+++ THE INPUT

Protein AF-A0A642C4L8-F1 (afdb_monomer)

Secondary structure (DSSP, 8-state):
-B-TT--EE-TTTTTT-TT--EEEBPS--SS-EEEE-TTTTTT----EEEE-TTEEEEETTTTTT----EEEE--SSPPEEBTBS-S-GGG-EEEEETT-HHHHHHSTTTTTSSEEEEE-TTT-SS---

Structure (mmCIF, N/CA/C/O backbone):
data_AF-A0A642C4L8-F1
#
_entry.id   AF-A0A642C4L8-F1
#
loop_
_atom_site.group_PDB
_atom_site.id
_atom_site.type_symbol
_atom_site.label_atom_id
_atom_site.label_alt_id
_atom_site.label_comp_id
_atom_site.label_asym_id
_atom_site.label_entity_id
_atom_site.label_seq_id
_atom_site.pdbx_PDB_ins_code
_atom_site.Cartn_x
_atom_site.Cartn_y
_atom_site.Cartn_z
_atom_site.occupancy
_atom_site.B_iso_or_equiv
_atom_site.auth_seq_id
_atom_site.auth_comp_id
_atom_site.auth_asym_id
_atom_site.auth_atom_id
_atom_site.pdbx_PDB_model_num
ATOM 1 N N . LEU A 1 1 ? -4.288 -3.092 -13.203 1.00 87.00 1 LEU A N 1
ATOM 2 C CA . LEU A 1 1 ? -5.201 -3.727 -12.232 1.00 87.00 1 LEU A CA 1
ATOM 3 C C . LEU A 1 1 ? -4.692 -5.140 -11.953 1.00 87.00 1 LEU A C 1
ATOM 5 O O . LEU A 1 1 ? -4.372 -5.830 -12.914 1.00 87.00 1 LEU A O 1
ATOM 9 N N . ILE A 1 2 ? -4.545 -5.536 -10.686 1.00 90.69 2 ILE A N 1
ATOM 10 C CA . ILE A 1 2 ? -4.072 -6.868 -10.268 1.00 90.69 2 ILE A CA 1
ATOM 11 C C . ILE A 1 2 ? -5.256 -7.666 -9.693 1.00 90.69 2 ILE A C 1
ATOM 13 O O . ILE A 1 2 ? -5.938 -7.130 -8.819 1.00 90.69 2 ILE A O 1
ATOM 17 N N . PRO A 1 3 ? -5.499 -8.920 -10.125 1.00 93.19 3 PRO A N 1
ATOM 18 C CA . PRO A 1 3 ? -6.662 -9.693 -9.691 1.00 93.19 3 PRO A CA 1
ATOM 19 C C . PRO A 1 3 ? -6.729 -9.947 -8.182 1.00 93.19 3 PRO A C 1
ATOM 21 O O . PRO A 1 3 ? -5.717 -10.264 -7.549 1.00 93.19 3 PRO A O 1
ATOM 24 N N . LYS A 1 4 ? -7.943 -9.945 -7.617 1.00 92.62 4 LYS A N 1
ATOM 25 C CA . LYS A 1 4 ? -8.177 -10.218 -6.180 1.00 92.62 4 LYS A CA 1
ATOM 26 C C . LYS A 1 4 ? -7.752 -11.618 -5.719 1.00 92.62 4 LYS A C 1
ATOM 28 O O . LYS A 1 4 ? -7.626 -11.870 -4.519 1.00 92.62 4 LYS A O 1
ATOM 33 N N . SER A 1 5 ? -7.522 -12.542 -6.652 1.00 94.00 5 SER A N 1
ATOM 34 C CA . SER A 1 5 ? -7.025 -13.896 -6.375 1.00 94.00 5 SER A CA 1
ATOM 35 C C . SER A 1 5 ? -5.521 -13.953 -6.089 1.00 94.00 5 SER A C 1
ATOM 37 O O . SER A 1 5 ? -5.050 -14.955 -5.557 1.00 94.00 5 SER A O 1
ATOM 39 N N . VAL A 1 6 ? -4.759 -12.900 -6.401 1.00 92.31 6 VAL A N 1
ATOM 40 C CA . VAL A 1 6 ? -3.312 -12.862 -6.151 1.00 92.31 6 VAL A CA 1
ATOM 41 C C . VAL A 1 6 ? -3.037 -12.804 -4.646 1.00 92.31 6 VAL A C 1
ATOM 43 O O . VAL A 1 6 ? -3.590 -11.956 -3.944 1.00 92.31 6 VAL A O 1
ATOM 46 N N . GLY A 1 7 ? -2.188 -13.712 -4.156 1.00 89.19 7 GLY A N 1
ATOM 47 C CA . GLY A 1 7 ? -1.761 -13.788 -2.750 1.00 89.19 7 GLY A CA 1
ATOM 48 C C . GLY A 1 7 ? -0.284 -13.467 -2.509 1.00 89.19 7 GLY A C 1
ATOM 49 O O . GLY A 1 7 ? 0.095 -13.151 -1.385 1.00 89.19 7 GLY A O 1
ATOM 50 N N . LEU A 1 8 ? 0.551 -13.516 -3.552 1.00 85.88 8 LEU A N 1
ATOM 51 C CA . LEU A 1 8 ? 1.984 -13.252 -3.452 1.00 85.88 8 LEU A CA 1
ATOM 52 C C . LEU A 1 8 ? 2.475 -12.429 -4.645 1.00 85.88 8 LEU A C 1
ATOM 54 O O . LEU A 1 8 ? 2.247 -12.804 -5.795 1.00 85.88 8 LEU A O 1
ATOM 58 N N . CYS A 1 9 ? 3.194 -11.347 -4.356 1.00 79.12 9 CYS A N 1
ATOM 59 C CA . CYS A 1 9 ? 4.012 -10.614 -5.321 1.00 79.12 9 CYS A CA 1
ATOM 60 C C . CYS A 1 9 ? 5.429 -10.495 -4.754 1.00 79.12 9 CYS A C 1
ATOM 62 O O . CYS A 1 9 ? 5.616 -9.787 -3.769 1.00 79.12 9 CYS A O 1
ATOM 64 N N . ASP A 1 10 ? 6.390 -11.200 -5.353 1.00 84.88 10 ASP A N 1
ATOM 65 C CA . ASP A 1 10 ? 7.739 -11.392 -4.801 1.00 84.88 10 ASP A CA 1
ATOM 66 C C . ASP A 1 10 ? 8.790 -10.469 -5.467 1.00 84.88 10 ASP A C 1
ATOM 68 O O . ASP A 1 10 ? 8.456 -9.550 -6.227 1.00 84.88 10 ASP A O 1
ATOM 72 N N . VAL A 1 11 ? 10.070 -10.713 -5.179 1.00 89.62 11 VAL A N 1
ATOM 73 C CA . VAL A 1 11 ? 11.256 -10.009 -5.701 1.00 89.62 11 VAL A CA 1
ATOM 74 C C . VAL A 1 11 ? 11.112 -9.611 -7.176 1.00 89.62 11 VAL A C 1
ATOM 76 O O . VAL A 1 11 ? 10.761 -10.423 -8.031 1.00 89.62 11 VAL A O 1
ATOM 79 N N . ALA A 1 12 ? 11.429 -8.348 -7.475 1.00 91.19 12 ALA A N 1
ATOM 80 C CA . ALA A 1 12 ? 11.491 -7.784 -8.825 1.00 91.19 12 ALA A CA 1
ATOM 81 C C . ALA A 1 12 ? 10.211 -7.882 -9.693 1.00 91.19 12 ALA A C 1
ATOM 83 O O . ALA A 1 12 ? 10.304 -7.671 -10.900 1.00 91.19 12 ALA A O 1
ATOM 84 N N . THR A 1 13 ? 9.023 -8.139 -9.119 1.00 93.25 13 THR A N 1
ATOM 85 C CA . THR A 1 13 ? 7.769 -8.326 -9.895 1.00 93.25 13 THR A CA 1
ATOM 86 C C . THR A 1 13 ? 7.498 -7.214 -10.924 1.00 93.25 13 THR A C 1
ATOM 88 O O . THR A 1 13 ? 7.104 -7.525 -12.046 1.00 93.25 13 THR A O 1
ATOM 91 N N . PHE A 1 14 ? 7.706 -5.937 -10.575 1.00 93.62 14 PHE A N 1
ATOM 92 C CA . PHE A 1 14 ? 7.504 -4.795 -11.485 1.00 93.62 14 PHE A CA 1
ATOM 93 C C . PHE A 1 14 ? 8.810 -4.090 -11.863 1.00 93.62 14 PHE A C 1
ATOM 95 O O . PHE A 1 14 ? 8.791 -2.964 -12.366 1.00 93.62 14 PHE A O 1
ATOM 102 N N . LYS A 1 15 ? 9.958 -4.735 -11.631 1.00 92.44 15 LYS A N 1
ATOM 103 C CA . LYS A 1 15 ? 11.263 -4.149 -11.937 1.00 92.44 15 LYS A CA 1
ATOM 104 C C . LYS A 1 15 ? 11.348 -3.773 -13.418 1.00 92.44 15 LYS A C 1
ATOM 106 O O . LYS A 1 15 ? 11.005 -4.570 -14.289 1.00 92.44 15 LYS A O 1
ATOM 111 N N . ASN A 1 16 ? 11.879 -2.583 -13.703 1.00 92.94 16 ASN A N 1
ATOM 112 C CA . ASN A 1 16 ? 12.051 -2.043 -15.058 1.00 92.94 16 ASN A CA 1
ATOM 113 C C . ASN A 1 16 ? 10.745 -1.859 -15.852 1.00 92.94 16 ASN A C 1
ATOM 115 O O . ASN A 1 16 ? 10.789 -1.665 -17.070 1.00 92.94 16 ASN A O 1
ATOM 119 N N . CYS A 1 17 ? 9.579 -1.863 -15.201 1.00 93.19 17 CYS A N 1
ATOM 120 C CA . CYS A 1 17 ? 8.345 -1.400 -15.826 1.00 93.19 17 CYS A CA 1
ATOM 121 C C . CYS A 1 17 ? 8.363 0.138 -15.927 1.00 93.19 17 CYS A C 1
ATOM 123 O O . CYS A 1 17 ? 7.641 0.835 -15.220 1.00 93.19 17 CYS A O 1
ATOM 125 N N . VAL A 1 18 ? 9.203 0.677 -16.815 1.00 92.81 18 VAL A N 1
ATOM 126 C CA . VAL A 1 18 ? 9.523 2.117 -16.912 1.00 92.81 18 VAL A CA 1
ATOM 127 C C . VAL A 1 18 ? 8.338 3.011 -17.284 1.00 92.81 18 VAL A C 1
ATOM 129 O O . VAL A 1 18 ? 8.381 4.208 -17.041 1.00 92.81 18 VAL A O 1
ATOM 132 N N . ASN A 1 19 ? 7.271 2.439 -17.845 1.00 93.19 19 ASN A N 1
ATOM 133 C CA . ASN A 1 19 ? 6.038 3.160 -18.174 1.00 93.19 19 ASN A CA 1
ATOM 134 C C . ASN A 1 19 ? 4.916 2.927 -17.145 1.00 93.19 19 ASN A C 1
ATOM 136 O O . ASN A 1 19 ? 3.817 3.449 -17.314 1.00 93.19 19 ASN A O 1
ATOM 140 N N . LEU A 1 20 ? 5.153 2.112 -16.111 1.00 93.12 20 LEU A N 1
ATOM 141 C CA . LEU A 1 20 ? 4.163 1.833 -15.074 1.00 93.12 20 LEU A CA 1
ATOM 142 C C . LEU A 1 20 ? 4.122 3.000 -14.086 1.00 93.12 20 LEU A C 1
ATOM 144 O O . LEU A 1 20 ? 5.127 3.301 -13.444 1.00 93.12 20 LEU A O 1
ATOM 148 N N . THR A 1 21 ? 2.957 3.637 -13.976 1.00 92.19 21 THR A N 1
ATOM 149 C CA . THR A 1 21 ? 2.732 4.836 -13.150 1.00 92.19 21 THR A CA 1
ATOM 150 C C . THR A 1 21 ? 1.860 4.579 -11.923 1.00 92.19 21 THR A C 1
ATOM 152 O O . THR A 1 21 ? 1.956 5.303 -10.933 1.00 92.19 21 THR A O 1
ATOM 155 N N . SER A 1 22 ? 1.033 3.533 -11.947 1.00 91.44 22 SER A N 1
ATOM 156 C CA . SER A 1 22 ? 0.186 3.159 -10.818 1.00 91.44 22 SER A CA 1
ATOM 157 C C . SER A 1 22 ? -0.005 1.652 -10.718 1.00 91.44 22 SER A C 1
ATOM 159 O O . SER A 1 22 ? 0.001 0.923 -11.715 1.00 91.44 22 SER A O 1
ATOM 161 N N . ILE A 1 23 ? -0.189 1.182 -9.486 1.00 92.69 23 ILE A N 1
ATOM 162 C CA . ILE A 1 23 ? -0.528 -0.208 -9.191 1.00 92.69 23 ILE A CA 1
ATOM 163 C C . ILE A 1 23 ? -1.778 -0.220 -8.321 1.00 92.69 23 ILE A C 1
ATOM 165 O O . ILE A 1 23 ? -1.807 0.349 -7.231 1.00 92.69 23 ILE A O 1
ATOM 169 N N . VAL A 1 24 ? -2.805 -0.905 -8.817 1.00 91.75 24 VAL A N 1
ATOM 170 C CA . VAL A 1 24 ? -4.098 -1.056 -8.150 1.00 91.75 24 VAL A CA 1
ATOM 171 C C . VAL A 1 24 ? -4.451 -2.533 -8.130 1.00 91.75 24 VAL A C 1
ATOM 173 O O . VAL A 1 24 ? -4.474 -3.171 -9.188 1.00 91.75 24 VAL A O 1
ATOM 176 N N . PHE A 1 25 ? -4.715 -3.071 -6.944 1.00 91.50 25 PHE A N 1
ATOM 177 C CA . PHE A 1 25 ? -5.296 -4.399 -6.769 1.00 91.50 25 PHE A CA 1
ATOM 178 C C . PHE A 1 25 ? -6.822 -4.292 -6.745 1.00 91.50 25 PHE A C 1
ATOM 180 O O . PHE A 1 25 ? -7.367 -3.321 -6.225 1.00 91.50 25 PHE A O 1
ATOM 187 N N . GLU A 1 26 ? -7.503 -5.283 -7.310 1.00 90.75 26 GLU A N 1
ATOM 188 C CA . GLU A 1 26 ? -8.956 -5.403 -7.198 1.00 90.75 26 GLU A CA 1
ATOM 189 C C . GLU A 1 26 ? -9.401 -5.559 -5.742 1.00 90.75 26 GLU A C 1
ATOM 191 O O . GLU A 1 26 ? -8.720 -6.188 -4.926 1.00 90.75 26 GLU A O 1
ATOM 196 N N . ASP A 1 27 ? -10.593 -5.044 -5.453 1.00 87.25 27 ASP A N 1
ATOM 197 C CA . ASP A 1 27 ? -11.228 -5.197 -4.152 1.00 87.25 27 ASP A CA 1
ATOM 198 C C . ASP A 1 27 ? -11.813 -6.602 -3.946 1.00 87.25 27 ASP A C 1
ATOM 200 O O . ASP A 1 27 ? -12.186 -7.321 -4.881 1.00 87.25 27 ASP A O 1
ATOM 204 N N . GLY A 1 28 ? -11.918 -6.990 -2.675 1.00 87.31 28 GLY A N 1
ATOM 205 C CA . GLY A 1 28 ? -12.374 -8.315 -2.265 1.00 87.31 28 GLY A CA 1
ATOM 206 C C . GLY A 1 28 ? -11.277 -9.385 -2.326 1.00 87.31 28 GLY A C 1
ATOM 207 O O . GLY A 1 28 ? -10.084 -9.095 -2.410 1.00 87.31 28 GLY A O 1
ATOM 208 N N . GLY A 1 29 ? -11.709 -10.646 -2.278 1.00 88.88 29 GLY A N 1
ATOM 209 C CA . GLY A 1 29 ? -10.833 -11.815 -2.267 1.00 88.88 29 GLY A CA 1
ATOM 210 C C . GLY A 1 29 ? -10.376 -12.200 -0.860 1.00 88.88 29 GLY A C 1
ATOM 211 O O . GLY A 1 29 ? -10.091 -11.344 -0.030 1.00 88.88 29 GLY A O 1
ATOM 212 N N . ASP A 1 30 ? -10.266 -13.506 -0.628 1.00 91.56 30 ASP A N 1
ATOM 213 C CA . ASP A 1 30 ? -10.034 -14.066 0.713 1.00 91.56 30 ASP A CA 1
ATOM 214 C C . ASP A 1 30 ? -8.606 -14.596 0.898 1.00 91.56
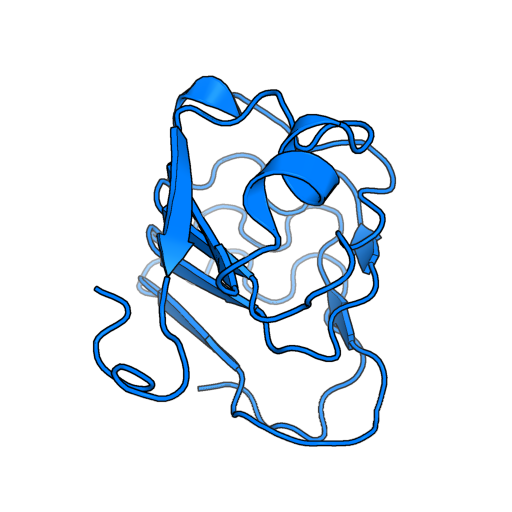 30 ASP A C 1
ATOM 216 O O . ASP A 1 30 ? -8.241 -15.081 1.965 1.00 91.56 30 ASP A O 1
ATOM 220 N N . VAL A 1 31 ? -7.781 -14.514 -0.153 1.00 93.25 31 VAL A N 1
ATOM 221 C CA . VAL A 1 31 ? -6.374 -14.927 -0.113 1.00 93.25 31 VAL A CA 1
ATOM 222 C C . VAL A 1 31 ? -5.551 -13.797 0.511 1.00 93.25 31 VAL A C 1
ATOM 224 O O . VAL A 1 31 ? -5.470 -12.729 -0.113 1.00 93.25 31 VAL A O 1
ATOM 227 N N . PRO A 1 32 ? -4.920 -14.002 1.687 1.00 94.19 32 PRO A N 1
ATOM 228 C CA . PRO A 1 32 ? -4.051 -13.003 2.296 1.00 94.19 32 PRO A CA 1
ATOM 229 C C . PRO A 1 32 ? -2.968 -12.567 1.314 1.00 94.19 32 PRO A C 1
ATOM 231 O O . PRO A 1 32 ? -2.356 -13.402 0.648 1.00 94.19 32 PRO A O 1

++++++

▶ YOUR ASSIGNMENT: Copy out the data above word for word, starting at its first line and ending with the line that contains "ATOM 39 N N".

▶ WORKED SOLUTION:
Protein AF-A0A642C4L8-F1 (afdb_monomer)

Secondary structure (DSSP, 8-state):
-B-TT--EE-TTTTTT-TT--EEEBPS--SS-EEEE-TTTTTT----EEEE-TTEEEEETTTTTT----EEEE--SSPPEEBTBS-S-GGG-EEEEETT-HHHHHHSTTTTTSSEEEEE-TTT-SS---

Structure (mmCIF, N/CA/C/O backbone):
data_AF-A0A642C4L8-F1
#
_entry.id   AF-A0A642C4L8-F1
#
loop_
_atom_site.group_PDB
_atom_site.id
_atom_site.type_symbol
_atom_site.label_atom_id
_atom_site.label_alt_id
_atom_site.label_comp_id
_atom_site.label_asym_id
_atom_site.label_entity_id
_atom_site.label_seq_id
_atom_site.pdbx_PDB_ins_code
_atom_site.Cartn_x
_atom_site.Cartn_y
_atom_site.Cartn_z
_atom_site.occupancy
_atom_site.B_iso_or_equiv
_atom_site.auth_seq_id
_atom_site.auth_comp_id
_atom_site.auth_asym_id
_atom_site.auth_atom_id
_atom_site.pdbx_PDB_model_num
ATOM 1 N N . LEU A 1 1 ? -4.288 -3.092 -13.203 1.00 87.00 1 LEU A N 1
ATOM 2 C CA . LEU A 1 1 ? -5.201 -3.727 -12.232 1.00 87.00 1 LEU A CA 1
ATOM 3 C C . LEU A 1 1 ? -4.692 -5.140 -11.953 1.00 87.00 1 LEU A C 1
ATOM 5 O O . LEU A 1 1 ? -4.372 -5.830 -12.914 1.00 87.00 1 LEU A O 1
ATOM 9 N N . ILE A 1 2 ? -4.545 -5.536 -10.686 1.00 90.69 2 ILE A N 1
ATOM 10 C CA . ILE A 1 2 ? -4.072 -6.868 -10.268 1.00 90.69 2 ILE A CA 1
ATOM 11 C C . ILE A 1 2 ? -5.256 -7.666 -9.693 1.00 90.69 2 ILE A C 1
ATOM 13 O O . ILE A 1 2 ? -5.938 -7.130 -8.819 1.00 90.69 2 ILE A O 1
ATOM 17 N N . PRO A 1 3 ? -5.499 -8.920 -10.125 1.00 93.19 3 PRO A N 1
ATOM 18 C CA . PRO A 1 3 ? -6.662 -9.693 -9.691 1.00 93.19 3 PRO A CA 1
ATOM 19 C C . PRO A 1 3 ? -6.729 -9.947 -8.182 1.00 93.19 3 PRO A C 1
ATOM 21 O O . PRO A 1 3 ? -5.717 -10.264 -7.549 1.00 93.19 3 PRO A O 1
ATOM 24 N N . LYS A 1 4 ? -7.943 -9.945 -7.617 1.00 92.62 4 LYS A N 1
ATOM 25 C CA . LYS A 1 4 ? -8.177 -10.218 -6.180 1.00 92.62 4 LYS A CA 1
ATOM 26 C C . LYS A 1 4 ? -7.752 -11.618 -5.719 1.00 92.62 4 LYS A C 1
ATOM 28 O O . LYS A 1 4 ? -7.626 -11.870 -4.519 1.00 92.62 4 LYS A O 1
ATOM 33 N N . SER A 1 5 ? -7.522 -12.542 -6.652 1.00 94.00 5 SER A N 1
ATOM 34 C CA . SER A 1 5 ? -7.025 -13.896 -6.375 1.00 94.00 5 SER A CA 1
ATOM 35 C C . SER A 1 5 ? -5.521 -13.953 -6.089 1.00 94.00 5 SER A C 1
ATOM 37 O O . SER A 1 5 ? -5.050 -14.955 -5.557 1.00 94.00 5 SER A O 1
ATOM 39 N N . VAL A 1 6 ? -4.759 -12.900 -6.401 1.00 92.31 6 VAL A N 1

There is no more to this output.